Wednesday, March 9, 2011

Wow!

So many different things going on this past week and weekend, it was hard to keep my heading from spinning.

My poor sick boys. They both got the brunt end of some yucky stuff, that's for sure. Brayden with strep and Jake with strep and double ear infections. What burns me up is that we went to urgent care, I told the MD that we use a particular antibiotic for Jake's ear infections, but she wrote what she wanted anyway. So fast forward to Tuesday and his fever sparks again and his ears are so bad that I dont even want to describe what our ped said they look like. My poor boy! They both have been troopers!

Alexis had an AMAZING cheer comp this weekend! 1st place and Division Champs for Rockstarz and 2nd place for Chrystalz! I am so so proud of her!!!!!! Unfortunately, I had to miss it bc they boys were still sick. I hope Alexis understood how sorry I was to have missed it. Sometimes life just gets pretty crazy.

We had yet another repair to our home and I swear, I'm about sick of home repairs. This time it was a dishwasher. Ours completely broke, no warning, no nothing- just caput! We did replace it with a nice stainless steel one though.
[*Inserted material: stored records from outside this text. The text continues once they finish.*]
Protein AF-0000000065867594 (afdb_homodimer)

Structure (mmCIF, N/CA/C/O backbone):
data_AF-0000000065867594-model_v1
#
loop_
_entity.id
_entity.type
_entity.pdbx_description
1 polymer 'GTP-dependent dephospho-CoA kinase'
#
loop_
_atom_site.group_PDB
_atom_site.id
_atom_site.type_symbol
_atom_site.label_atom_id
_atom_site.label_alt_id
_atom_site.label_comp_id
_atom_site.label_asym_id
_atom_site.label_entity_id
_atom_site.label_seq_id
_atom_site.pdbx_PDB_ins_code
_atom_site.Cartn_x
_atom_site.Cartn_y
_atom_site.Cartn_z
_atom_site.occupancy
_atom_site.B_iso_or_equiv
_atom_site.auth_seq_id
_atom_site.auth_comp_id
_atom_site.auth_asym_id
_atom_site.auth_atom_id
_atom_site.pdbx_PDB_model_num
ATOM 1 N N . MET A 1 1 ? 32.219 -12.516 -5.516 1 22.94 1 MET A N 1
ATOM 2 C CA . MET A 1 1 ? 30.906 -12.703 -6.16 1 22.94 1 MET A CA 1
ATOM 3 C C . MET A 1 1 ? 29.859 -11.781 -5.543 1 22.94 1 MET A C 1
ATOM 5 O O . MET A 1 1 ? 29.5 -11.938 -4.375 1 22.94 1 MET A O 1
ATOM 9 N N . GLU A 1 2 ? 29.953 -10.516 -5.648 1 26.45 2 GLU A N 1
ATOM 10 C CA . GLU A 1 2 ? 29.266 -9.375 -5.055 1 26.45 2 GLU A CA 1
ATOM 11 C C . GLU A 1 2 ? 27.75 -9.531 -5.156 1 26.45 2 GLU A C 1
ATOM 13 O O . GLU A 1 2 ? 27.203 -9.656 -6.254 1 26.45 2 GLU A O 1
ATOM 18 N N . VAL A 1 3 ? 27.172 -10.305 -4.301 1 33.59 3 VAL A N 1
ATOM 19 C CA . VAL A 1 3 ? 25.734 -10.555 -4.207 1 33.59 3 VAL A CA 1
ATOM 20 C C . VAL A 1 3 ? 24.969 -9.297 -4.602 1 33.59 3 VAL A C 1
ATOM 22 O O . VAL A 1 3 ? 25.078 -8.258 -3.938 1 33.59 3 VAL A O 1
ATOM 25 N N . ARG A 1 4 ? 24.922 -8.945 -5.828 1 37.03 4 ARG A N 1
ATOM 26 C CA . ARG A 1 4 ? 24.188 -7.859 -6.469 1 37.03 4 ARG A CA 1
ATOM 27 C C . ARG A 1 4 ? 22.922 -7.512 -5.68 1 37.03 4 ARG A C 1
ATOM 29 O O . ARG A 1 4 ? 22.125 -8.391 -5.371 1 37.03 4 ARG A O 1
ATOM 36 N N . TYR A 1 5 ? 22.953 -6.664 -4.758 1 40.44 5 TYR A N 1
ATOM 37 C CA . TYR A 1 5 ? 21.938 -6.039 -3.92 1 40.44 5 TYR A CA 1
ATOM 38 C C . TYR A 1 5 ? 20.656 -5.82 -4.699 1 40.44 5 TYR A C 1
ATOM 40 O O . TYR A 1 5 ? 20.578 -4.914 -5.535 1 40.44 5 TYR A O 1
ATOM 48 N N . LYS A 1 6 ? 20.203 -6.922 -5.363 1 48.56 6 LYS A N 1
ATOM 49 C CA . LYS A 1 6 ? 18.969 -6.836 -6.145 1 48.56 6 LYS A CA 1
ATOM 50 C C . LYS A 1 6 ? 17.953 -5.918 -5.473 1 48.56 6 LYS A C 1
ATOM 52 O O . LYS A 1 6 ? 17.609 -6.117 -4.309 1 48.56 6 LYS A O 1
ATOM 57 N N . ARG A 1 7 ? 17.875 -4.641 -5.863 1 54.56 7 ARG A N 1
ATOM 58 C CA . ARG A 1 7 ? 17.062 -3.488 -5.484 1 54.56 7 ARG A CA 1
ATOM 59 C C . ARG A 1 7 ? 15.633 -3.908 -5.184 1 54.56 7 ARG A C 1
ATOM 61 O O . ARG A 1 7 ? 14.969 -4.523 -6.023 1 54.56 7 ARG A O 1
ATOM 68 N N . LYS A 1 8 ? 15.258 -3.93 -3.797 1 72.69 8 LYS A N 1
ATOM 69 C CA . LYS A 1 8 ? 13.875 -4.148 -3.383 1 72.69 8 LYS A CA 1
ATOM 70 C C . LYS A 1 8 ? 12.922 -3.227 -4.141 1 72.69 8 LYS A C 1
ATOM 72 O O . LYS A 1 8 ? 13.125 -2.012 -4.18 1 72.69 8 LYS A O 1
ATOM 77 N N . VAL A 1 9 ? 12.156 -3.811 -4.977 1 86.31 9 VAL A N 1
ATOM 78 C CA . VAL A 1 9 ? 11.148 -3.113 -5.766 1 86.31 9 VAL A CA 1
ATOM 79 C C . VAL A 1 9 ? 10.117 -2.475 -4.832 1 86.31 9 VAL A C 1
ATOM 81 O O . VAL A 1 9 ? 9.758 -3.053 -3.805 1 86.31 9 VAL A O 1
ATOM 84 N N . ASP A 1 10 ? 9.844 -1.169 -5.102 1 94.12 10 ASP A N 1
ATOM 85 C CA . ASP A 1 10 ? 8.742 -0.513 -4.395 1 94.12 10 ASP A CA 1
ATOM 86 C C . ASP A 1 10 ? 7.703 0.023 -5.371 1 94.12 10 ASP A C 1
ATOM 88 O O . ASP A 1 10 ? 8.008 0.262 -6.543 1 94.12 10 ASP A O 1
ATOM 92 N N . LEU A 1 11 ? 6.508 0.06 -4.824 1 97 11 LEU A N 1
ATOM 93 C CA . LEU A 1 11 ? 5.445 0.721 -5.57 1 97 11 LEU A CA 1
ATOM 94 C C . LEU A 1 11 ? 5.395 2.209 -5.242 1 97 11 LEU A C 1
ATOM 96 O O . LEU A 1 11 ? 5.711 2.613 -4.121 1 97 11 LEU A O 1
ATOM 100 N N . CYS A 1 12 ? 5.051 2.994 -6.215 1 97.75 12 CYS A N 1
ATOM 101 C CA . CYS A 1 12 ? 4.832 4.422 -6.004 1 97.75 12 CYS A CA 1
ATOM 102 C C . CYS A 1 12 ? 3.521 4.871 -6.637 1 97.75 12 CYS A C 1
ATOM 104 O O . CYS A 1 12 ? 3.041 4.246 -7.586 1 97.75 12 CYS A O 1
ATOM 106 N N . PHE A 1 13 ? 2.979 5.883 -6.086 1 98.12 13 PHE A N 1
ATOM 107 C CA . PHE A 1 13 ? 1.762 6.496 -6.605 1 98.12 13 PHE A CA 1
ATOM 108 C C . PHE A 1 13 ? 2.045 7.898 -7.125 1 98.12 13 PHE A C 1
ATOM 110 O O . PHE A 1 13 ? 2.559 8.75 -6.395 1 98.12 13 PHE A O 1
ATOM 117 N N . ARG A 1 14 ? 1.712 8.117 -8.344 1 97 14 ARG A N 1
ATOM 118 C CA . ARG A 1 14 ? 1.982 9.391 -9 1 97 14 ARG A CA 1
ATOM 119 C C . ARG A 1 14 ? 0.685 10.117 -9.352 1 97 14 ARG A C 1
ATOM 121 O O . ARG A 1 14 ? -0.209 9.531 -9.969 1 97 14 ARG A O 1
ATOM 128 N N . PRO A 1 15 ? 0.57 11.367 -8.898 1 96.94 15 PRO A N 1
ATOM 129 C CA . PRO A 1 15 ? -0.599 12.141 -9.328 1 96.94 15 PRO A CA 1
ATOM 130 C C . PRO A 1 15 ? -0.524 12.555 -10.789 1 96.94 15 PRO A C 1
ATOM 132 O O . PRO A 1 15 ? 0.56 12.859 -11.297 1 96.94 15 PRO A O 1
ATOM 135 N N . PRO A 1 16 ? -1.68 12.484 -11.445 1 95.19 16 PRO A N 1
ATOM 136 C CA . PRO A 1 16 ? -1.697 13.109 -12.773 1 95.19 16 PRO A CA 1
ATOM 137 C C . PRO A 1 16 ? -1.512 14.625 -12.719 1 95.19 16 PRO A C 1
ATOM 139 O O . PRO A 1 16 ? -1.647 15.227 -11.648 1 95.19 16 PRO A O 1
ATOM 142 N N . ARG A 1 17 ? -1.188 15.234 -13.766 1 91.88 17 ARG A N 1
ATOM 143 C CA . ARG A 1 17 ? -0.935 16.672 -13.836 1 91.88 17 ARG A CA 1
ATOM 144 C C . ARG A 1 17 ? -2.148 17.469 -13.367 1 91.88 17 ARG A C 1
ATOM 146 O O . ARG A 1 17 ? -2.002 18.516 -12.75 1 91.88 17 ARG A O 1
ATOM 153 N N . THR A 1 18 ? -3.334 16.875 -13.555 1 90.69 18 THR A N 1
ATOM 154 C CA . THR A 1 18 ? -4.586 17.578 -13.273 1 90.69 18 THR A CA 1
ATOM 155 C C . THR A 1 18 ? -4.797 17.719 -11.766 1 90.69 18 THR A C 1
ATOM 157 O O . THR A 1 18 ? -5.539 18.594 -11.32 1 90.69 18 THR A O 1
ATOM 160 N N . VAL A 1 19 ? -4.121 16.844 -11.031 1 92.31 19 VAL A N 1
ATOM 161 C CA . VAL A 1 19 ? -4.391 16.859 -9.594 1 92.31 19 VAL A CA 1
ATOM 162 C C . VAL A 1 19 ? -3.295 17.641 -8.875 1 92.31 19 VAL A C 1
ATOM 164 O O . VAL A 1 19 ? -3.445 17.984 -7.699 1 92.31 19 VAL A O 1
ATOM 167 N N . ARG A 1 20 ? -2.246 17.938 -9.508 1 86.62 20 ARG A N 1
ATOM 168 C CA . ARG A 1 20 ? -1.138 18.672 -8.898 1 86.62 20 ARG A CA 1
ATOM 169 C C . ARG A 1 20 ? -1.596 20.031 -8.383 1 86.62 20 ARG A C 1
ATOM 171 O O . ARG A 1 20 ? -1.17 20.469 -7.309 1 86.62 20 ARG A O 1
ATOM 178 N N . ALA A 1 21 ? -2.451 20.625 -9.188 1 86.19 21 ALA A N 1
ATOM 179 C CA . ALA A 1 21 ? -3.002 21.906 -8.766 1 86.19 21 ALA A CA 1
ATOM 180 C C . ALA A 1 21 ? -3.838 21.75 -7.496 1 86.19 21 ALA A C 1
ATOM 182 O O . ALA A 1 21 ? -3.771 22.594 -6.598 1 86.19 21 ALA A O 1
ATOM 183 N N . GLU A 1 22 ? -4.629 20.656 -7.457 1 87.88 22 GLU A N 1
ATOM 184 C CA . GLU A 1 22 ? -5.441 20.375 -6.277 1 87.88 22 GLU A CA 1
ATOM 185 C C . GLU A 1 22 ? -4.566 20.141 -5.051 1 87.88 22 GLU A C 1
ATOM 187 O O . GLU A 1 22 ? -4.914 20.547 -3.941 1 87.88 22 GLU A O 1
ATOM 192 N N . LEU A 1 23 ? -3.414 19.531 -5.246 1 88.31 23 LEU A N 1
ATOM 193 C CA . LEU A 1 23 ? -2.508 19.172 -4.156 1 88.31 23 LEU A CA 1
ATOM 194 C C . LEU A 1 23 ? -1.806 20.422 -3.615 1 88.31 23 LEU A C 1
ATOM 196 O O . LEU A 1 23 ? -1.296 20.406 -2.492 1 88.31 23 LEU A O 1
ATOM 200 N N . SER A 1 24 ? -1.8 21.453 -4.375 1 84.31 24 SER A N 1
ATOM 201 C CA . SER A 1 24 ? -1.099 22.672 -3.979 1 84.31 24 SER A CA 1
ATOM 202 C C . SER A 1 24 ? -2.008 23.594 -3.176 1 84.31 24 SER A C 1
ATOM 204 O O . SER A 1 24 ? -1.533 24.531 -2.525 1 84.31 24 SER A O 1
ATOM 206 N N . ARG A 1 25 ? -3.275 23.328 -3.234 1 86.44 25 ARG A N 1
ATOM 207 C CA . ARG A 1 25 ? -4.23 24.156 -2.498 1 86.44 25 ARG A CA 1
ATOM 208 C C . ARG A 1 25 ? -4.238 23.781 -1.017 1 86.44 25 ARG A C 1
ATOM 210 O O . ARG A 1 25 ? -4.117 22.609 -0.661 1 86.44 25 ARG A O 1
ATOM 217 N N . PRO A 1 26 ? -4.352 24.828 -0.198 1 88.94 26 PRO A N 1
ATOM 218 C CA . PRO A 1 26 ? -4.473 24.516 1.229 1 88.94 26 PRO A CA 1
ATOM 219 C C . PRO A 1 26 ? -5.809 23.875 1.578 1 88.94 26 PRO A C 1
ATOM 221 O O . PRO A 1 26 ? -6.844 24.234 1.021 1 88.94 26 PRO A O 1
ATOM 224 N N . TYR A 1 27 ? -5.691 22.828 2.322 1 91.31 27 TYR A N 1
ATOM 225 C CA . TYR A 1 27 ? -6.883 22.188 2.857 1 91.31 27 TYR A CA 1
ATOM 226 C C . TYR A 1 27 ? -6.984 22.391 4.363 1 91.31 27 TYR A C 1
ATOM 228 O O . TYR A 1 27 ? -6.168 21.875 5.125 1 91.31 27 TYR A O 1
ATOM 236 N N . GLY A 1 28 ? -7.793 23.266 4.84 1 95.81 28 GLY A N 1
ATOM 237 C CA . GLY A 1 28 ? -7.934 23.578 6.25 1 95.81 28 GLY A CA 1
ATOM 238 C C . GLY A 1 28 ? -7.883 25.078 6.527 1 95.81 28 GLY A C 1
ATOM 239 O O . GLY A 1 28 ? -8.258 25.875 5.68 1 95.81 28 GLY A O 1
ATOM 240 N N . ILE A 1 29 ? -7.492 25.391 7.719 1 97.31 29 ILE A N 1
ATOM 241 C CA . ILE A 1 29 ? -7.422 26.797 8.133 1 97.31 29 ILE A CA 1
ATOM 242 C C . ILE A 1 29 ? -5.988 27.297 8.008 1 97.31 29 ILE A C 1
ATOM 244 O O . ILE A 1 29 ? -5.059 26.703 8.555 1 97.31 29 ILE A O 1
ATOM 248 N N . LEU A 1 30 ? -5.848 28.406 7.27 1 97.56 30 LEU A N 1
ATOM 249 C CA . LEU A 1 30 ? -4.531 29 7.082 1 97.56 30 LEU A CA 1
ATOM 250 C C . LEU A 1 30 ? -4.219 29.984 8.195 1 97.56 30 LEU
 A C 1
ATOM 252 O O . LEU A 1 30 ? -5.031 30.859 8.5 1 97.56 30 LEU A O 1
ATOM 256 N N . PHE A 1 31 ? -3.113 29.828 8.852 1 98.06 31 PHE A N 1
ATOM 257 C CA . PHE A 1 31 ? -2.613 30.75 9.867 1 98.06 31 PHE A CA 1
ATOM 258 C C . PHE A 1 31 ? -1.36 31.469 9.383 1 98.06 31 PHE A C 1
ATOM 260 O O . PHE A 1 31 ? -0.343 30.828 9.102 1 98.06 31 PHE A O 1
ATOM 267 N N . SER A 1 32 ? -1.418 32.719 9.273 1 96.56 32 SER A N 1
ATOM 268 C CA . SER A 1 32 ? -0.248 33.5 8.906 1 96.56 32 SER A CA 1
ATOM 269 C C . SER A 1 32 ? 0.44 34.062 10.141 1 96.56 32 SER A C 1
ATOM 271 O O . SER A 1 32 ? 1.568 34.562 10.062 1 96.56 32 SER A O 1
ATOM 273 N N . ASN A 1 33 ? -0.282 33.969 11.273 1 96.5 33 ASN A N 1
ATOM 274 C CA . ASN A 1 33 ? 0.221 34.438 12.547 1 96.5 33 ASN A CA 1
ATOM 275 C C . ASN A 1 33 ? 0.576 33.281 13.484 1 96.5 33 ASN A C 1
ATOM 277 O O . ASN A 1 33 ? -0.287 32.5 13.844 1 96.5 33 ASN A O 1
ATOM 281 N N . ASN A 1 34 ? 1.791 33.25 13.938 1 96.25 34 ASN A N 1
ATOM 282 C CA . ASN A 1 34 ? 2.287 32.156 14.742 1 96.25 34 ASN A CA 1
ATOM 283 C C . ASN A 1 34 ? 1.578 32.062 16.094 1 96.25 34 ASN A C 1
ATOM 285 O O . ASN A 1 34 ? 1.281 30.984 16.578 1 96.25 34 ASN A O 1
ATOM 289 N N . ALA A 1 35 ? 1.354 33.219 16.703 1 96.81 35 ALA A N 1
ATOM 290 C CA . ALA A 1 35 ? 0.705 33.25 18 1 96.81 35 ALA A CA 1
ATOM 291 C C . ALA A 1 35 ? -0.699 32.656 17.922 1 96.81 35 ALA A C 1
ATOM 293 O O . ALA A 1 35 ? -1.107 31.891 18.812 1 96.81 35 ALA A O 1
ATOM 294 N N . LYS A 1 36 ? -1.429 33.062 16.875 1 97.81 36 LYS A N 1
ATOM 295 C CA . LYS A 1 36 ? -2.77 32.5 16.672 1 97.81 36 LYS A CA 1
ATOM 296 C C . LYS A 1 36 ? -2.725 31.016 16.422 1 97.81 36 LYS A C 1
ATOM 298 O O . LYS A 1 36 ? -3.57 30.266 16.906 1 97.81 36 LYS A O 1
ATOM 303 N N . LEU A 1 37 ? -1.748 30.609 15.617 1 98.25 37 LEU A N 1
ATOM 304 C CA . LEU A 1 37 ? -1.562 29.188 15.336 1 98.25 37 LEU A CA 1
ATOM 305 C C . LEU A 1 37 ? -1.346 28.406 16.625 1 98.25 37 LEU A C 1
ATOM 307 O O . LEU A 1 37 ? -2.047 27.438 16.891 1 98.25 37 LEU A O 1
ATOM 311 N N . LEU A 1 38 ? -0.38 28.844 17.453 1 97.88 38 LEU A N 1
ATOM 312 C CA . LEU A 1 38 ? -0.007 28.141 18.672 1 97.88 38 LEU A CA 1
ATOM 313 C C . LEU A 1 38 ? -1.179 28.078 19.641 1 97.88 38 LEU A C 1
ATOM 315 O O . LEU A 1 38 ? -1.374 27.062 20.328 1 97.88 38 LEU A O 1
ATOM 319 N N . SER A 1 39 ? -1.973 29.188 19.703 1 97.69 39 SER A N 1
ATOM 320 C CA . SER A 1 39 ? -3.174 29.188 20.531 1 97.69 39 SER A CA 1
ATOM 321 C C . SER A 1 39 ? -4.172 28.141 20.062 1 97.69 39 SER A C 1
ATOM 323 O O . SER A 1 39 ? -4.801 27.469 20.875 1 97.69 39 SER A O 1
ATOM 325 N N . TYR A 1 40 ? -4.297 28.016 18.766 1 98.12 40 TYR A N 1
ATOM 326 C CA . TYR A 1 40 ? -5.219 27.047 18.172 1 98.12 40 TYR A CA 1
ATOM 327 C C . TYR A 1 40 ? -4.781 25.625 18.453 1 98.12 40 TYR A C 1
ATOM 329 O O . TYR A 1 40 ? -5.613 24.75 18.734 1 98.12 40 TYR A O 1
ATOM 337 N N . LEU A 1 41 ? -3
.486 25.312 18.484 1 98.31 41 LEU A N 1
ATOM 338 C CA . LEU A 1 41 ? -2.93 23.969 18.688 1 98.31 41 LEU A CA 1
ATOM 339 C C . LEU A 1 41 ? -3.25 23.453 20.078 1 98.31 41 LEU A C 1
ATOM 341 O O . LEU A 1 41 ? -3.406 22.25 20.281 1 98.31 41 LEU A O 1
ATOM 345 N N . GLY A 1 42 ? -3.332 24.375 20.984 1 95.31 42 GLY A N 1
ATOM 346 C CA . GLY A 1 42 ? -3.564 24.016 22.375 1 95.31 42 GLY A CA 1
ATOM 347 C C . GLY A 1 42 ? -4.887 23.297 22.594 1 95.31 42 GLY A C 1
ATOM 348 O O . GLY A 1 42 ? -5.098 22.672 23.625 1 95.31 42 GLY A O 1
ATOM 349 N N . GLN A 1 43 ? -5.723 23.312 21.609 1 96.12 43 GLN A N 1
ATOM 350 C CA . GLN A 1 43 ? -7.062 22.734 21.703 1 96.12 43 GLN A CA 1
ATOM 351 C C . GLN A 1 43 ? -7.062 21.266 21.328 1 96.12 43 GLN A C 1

Im trying to convince Mike to buy a new stove now too, so our kitchen will match. It's just money, right?! LOL

We had a really fun time at the Jackass 3 dvd premiere party on Monday. Mike even ziplined. LOL It was held on the Paramount Studios lot and there was a ton of things to do in addition to the ziplining. We had a few drinks, watched the red carpet arrivals and made our way out. Roscoe Chicken and Waffles has been talked about and so many pics lately by CF people, we just had to try it. Eh- fun to go- not food I would get again.

Looks like we are heading towards getting tubes in Jake's ears, as he has had 4 ear infections since October. While I know this isn't the issue he had with his speech originally b/c he didn't get ear infections very often at all, maybe it will give him a boost in some progress. He has been wanting to talk more and more often lately. I am even understanding more and more of it! So proud of him!

One last thing on my mind, my birthday. I truly hate my birthday! Really, honestly, I hate it. It would be nice for one year for my family to wake up with not asking me what I wanted, but yet instead just doing something nice. Maybe bringing me flowers. Maybe getting into work late and going for breakfast. Maybe giving me a card. Maybe thinking ahead of time and getting a gift before the day of my birthday. I hate telling people that I dont want to celebrate b.c I get hounded about what I want to do, what I want as a gift, etc and then none of those things happen. They are asked last minute. I really dont care about the monetary value of anything. I never have. But the thought is nice. And that means prior to when you "have" to. Gosh- I sound like I am bitching about something that should be good. I HATE getting older. I want to stay young forever and not be reminded that I continue to age. It's all a process of thinking about the fact that there is an "end" to all of this. I am nowhere near ready for that end and I don't want to be reminded. If I must be "celebrated", it would be nice to have the people who know me the most, share that with me, without me having to constantly remind them what I mean. Does that make sense? Ok, that felt good to get off my chest!